En apprenant de ses erreurs.
Le métier évolue sans cesse, et même les professionnels les plus expérimentés continuent d’apprendre.
Une anecdote des 115 ans d’Androuet
Les anciens de la Maison racontaient qu’autrefois, les jeunes vendeurs passaient plusieurs semaines sans conseiller le moindre client.
Ils observaient.
Ils retournaient les fromages.
Ils nettoyaient les caves.
Ils participaient aux dégustations.
Ce n’est qu’après avoir appris à reconnaître les fromages les yeux fermés qu’ils étaient invités à servir les premiers clients.
Aujourd’hui, les méthodes de formation ont évolué.
Mais l’idée demeure la même : avant de transmettre un savoir, il faut d’abord l’avoir vécu.
Un métier de transmission
Être maître fromager, c’est aussi raconter des histoires.
Celles des producteurs.
Des appellations.
Des terroirs.
Des saisons.
Un bon conseil ne consiste pas seulement à dire quel fromage choisir.
Il consiste à expliquer pourquoi il est à son apogée aujourd’hui, avec quel pain le servir, quel vin l’accompagner ou comment le conserver à la maison.
Chaque échange devient une occasion de transmettre un peu de culture fromagère.
« Nous ne vendons pas uniquement des fromages. Nous partageons des connaissances, des souvenirs et des émotions. »
— Camille, maître fromagère Androuet
Une passion qui ne s’arrête jamais
Les meilleurs maîtres fromagers continuent à déguster, à visiter des fermes, à rencontrer de nouveaux producteurs et à remettre leurs certitudes en question.
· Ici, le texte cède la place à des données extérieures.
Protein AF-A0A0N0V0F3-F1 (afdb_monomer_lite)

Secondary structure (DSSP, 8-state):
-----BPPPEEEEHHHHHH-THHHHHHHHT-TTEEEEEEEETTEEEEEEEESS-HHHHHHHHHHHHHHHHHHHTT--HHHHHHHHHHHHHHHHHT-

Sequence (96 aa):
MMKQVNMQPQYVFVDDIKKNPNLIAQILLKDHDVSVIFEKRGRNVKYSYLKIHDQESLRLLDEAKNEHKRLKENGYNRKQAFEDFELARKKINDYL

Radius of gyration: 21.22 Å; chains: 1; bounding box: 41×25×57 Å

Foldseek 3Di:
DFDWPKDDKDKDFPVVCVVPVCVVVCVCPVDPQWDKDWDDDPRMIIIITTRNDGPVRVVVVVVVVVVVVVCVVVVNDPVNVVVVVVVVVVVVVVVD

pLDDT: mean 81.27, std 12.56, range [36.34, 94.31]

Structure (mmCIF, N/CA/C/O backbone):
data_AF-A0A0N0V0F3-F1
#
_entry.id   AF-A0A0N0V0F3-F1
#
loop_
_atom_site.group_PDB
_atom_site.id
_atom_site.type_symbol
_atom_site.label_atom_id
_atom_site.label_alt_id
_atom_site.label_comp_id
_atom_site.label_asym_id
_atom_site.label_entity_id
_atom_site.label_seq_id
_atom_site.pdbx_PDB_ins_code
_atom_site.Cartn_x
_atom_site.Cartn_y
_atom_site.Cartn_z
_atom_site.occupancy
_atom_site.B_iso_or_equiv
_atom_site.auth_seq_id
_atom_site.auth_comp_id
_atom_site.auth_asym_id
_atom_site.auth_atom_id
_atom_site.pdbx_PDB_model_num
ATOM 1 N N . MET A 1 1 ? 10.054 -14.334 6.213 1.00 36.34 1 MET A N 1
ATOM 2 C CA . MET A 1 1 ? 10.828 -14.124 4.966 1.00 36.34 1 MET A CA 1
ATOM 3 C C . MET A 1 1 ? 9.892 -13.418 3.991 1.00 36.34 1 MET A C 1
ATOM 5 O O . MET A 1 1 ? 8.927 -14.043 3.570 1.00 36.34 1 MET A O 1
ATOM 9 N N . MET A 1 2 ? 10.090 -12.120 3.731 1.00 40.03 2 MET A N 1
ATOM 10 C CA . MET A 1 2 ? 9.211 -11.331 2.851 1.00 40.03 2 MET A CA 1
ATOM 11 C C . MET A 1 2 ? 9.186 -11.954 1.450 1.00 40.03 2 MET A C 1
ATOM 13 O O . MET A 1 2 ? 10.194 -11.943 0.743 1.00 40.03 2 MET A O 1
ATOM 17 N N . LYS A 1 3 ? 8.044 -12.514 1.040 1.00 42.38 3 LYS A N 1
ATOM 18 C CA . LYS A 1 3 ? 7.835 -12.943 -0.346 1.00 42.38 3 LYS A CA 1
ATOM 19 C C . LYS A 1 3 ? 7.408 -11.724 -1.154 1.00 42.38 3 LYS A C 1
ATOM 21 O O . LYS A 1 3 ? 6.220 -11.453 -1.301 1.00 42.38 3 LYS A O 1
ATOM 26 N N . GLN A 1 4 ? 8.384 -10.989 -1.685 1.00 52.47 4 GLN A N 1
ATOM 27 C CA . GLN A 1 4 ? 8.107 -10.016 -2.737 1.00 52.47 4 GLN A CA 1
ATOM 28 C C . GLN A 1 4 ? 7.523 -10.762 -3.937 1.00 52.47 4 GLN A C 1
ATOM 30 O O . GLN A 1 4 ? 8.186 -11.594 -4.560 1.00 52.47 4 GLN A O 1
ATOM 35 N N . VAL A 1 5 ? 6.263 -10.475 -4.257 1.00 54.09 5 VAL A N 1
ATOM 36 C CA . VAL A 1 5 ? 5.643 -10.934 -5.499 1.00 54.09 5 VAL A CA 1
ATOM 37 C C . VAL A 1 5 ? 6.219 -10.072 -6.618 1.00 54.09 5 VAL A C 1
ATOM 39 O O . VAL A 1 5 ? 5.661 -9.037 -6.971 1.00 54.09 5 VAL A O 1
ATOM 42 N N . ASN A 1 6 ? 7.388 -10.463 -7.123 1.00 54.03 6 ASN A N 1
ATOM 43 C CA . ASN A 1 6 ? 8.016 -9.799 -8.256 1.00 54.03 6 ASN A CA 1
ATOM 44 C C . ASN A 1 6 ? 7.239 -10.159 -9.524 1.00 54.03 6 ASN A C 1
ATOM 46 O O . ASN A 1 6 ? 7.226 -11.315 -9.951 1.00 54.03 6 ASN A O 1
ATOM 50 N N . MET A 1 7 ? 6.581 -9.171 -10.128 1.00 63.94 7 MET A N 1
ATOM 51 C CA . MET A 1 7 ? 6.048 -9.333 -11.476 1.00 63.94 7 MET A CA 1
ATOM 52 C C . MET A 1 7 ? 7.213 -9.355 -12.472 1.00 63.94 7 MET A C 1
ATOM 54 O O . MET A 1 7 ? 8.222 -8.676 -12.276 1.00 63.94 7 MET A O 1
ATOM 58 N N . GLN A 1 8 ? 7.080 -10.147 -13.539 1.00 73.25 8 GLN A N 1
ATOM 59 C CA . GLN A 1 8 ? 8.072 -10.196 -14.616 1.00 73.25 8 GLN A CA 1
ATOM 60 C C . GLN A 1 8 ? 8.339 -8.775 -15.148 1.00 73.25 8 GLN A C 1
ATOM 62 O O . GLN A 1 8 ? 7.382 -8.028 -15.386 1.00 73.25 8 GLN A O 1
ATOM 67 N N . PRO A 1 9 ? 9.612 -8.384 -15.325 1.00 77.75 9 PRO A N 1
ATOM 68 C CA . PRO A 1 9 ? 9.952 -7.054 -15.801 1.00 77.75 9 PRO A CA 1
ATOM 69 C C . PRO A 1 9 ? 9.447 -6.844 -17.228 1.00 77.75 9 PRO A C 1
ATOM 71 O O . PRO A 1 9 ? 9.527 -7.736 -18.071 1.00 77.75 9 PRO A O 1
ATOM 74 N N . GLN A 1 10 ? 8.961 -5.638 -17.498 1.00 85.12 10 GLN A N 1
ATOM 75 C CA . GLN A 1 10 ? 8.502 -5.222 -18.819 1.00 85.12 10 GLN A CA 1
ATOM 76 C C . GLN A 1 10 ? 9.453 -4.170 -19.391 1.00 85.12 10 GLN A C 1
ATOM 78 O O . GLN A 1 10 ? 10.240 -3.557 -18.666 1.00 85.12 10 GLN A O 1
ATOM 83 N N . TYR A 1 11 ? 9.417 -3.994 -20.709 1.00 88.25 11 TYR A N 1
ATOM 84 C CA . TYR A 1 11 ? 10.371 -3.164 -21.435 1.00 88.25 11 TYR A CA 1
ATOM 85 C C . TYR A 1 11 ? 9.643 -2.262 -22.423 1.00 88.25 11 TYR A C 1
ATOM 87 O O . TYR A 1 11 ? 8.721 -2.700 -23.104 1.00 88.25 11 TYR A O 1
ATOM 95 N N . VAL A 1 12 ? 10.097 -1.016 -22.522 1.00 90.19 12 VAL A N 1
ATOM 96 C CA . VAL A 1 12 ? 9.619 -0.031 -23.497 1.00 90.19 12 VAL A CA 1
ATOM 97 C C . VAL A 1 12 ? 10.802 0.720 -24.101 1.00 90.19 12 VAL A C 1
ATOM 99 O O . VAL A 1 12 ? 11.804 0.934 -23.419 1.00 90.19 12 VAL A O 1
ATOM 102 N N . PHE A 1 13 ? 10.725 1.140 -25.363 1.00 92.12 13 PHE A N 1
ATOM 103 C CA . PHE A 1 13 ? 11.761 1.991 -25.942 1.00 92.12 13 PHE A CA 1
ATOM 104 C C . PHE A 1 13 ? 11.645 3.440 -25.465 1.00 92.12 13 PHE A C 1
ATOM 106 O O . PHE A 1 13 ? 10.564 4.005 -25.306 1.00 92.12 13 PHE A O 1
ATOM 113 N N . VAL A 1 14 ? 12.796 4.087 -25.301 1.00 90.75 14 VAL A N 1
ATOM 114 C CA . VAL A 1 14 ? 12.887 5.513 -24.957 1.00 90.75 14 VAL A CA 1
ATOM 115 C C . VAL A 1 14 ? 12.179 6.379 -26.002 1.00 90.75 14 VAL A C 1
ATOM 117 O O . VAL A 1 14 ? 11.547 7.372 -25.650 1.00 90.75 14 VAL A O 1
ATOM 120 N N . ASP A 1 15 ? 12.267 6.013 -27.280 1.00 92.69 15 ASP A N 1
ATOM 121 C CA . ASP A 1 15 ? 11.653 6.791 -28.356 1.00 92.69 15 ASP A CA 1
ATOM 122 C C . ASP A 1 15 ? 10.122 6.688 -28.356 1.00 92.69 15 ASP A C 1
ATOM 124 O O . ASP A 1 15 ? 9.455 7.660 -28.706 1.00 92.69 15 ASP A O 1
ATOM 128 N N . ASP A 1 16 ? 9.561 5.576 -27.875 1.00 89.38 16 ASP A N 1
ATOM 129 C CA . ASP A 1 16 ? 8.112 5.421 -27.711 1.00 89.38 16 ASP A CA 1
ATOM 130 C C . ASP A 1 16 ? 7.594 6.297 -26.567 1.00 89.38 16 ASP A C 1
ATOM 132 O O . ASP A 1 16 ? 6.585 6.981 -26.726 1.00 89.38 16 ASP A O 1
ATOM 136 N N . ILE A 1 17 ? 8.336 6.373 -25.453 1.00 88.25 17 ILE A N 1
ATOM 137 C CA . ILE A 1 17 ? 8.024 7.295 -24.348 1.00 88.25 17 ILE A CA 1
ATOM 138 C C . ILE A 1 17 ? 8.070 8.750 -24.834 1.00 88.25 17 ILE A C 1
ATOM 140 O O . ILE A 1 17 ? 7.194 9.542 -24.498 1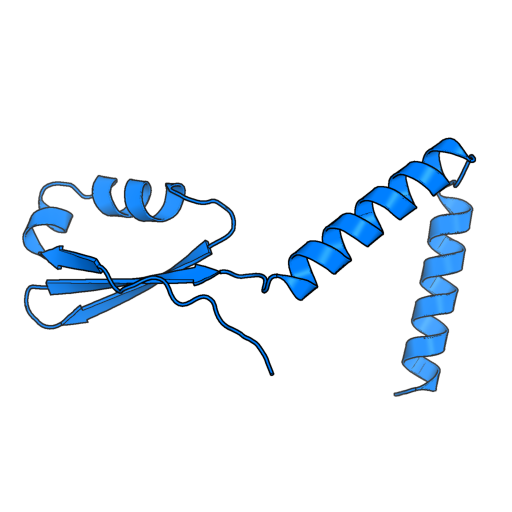.00 88.25 17 ILE A O 1
ATOM 144 N N . LYS A 1 18 ? 9.072 9.116 -25.644 1.00 89.69 18 LYS A N 1
ATOM 145 C CA . LYS A 1 18 ? 9.194 10.481 -26.186 1.00 89.69 18 LYS A CA 1
ATOM 146 C C . LYS A 1 18 ? 8.039 10.846 -27.115 1.00 89.69 18 LYS A C 1
ATOM 148 O O . LYS A 1 18 ? 7.559 11.973 -27.064 1.00 89.69 18 LYS A O 1
ATOM 153 N N . LYS A 1 19 ? 7.615 9.913 -27.972 1.00 94.31 19 LYS A N 1
ATOM 154 C CA . LYS A 1 19 ? 6.489 10.114 -28.897 1.00 94.31 19 LYS A CA 1
ATOM 155 C C . LYS A 1 19 ? 5.144 10.111 -28.177 1.00 94.31 19 LYS A C 1
ATOM 157 O O . LYS A 1 19 ? 4.212 10.748 -28.654 1.00 94.31 19 LYS A O 1
ATOM 162 N N . ASN A 1 20 ? 5.039 9.395 -27.058 1.00 91.00 20 ASN A N 1
ATOM 163 C CA . ASN A 1 20 ? 3.793 9.241 -26.321 1.00 91.00 20 ASN A CA 1
ATOM 164 C C . ASN A 1 20 ? 4.023 9.300 -24.794 1.00 91.00 20 ASN A C 1
ATOM 166 O O . ASN A 1 20 ? 3.988 8.272 -24.114 1.00 91.00 20 ASN A O 1
ATOM 170 N N . PRO A 1 21 ? 4.239 10.501 -24.218 1.00 87.75 21 PRO A N 1
ATOM 171 C CA . PRO A 1 21 ? 4.574 10.658 -22.796 1.00 87.75 21 PRO A CA 1
ATOM 172 C C . PRO A 1 21 ? 3.519 10.094 -21.834 1.00 87.75 21 PRO A C 1
ATOM 174 O O . PRO A 1 21 ? 3.847 9.642 -20.735 1.00 87.75 21 PRO A O 1
ATOM 177 N N . ASN A 1 22 ? 2.256 10.049 -22.271 1.00 89.81 22 ASN A N 1
ATOM 178 C CA . ASN A 1 22 ? 1.132 9.490 -21.514 1.00 89.81 22 ASN A CA 1
ATOM 179 C C . ASN A 1 22 ? 1.310 8.006 -21.168 1.00 89.81 22 ASN A C 1
ATOM 181 O O . ASN A 1 22 ? 0.674 7.517 -20.237 1.00 89.81 22 ASN A O 1
ATOM 185 N N . LEU A 1 23 ? 2.193 7.296 -21.872 1.00 87.31 23 LEU A N 1
ATOM 186 C CA . LEU A 1 23 ? 2.519 5.907 -21.580 1.00 87.31 23 LEU A CA 1
ATOM 187 C C . LEU A 1 23 ? 3.037 5.725 -20.142 1.00 87.31 23 LEU A C 1
ATOM 189 O O . LEU A 1 23 ? 2.686 4.752 -19.482 1.00 87.31 23 LEU A O 1
ATOM 193 N N . ILE A 1 24 ? 3.818 6.678 -19.619 1.00 85.12 24 ILE A N 1
ATOM 194 C CA . ILE A 1 24 ? 4.310 6.619 -18.234 1.00 85.12 24 ILE A CA 1
ATOM 195 C C . ILE A 1 24 ? 3.151 6.745 -17.244 1.00 85.12 24 ILE A C 1
ATOM 197 O O . ILE A 1 24 ? 3.073 5.973 -16.291 1.00 85.12 24 ILE A O 1
ATOM 201 N N . ALA A 1 25 ? 2.217 7.664 -17.499 1.00 83.88 25 ALA A N 1
ATOM 202 C CA . ALA A 1 25 ? 1.026 7.816 -16.670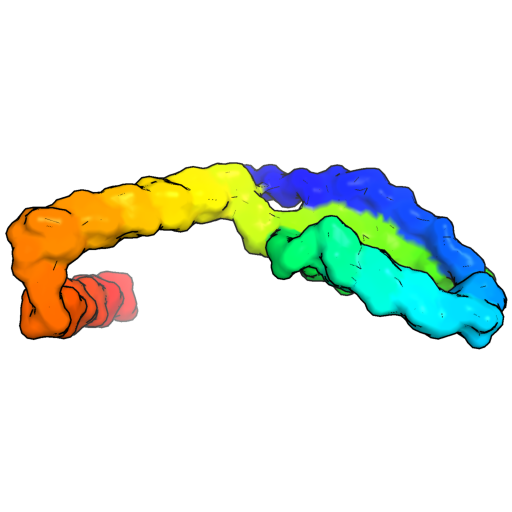 1.00 83.88 25 ALA A CA 1
ATOM 203 C C . ALA A 1 25 ? 0.165 6.543 -16.693 1.00 83.88 25 ALA A C 1
ATOM 205 O O . ALA A 1 25 ? -0.269 6.083 -15.645 1.00 83.88 25 ALA A O 1
ATOM 206 N N . GLN A 1 26 ? -0.014 5.915 -17.858 1.00 84.69 26 GLN A N 1
ATOM 207 C CA . GLN A 1 26 ? -0.736 4.644 -17.972 1.00 84.69 26 GLN A CA 1
ATOM 208 C C . GLN A 1 26 ? -0.048 3.505 -17.205 1.00 84.69 26 GLN A C 1
ATOM 210 O O . GLN A 1 26 ? -0.728 2.705 -16.567 1.00 84.69 26 GLN A O 1
ATOM 215 N N . ILE A 1 27 ? 1.289 3.438 -17.228 1.00 84.25 27 ILE A N 1
ATOM 216 C CA . ILE A 1 27 ? 2.058 2.443 -16.465 1.00 84.25 27 ILE A CA 1
ATOM 217 C C . ILE A 1 27 ? 1.873 2.648 -14.956 1.00 84.25 27 ILE A C 1
ATOM 219 O O . ILE A 1 27 ? 1.705 1.662 -14.239 1.00 84.25 27 ILE A O 1
ATOM 223 N N . LEU A 1 28 ? 1.887 3.900 -14.491 1.00 80.00 28 LEU A N 1
ATOM 224 C CA . LEU A 1 28 ? 1.722 4.260 -13.079 1.00 80.00 28 LEU A CA 1
ATOM 225 C C . LEU A 1 28 ? 0.289 4.064 -12.568 1.00 80.00 28 LEU A C 1
ATOM 227 O O . LEU A 1 28 ? 0.102 3.701 -11.416 1.00 80.00 28 LEU A O 1
ATOM 231 N N . LEU A 1 29 ? -0.720 4.298 -13.410 1.00 77.56 29 LEU A N 1
ATOM 232 C CA . LEU A 1 29 ? -2.135 4.251 -13.018 1.00 77.56 29 LEU A CA 1
ATOM 233 C C . LEU A 1 29 ? -2.763 2.855 -13.124 1.00 77.56 29 LEU A C 1
ATOM 235 O O . LEU A 1 29 ? -3.934 2.691 -12.794 1.00 77.56 29 LEU A O 1
ATOM 239 N N . LYS A 1 30 ? -2.018 1.856 -13.608 1.00 73.75 30 LYS A N 1
ATOM 240 C CA . LYS A 1 30 ? -2.543 0.504 -13.837 1.00 73.75 30 LYS A CA 1
ATOM 241 C C . LYS A 1 30 ? -2.923 -0.227 -12.542 1.00 73.75 30 LYS A C 1
ATOM 243 O O . LYS A 1 30 ? -3.818 -1.061 -12.583 1.00 73.75 30 LYS A O 1
ATOM 248 N N . ASP A 1 31 ? -2.260 0.086 -11.431 1.00 64.94 31 ASP A N 1
ATOM 249 C CA . ASP A 1 31 ? -2.574 -0.430 -10.095 1.00 64.94 31 ASP A CA 1
ATOM 250 C C . ASP A 1 31 ? -2.201 0.628 -9.047 1.00 64.94 31 ASP A C 1
ATOM 252 O O . ASP A 1 31 ? -1.114 1.199 -9.097 1.00 64.94 31 ASP A O 1
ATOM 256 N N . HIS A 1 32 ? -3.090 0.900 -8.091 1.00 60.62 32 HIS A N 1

Car le fromage est vivant.
Il évolue avec les saisons, les climats, les pratiques agricoles et les savoir-faire.
C’est ce qui rend ce métier si passionnant.
Après vingt ou trente ans d’expérience, il reste encore des découvertes à faire.
Le conseil Androuet
Depuis 1909, la Maison Androuet est convaincue que l’on ne devient pas maître fromager le jour où l’on reçoit un diplôme.
On le devient progressivement, à force d’observer, de goûter, d’écouter, de transmettre… et de rester humble face à un produit qui ne cesse de surprendre.
Car au fond, le plus beau signe d’un véritable maître fromager est peut-être celui-ci : après des milliers de dégustations, il conserve toujours la même envie d’apprendre que lors de son premier fromage.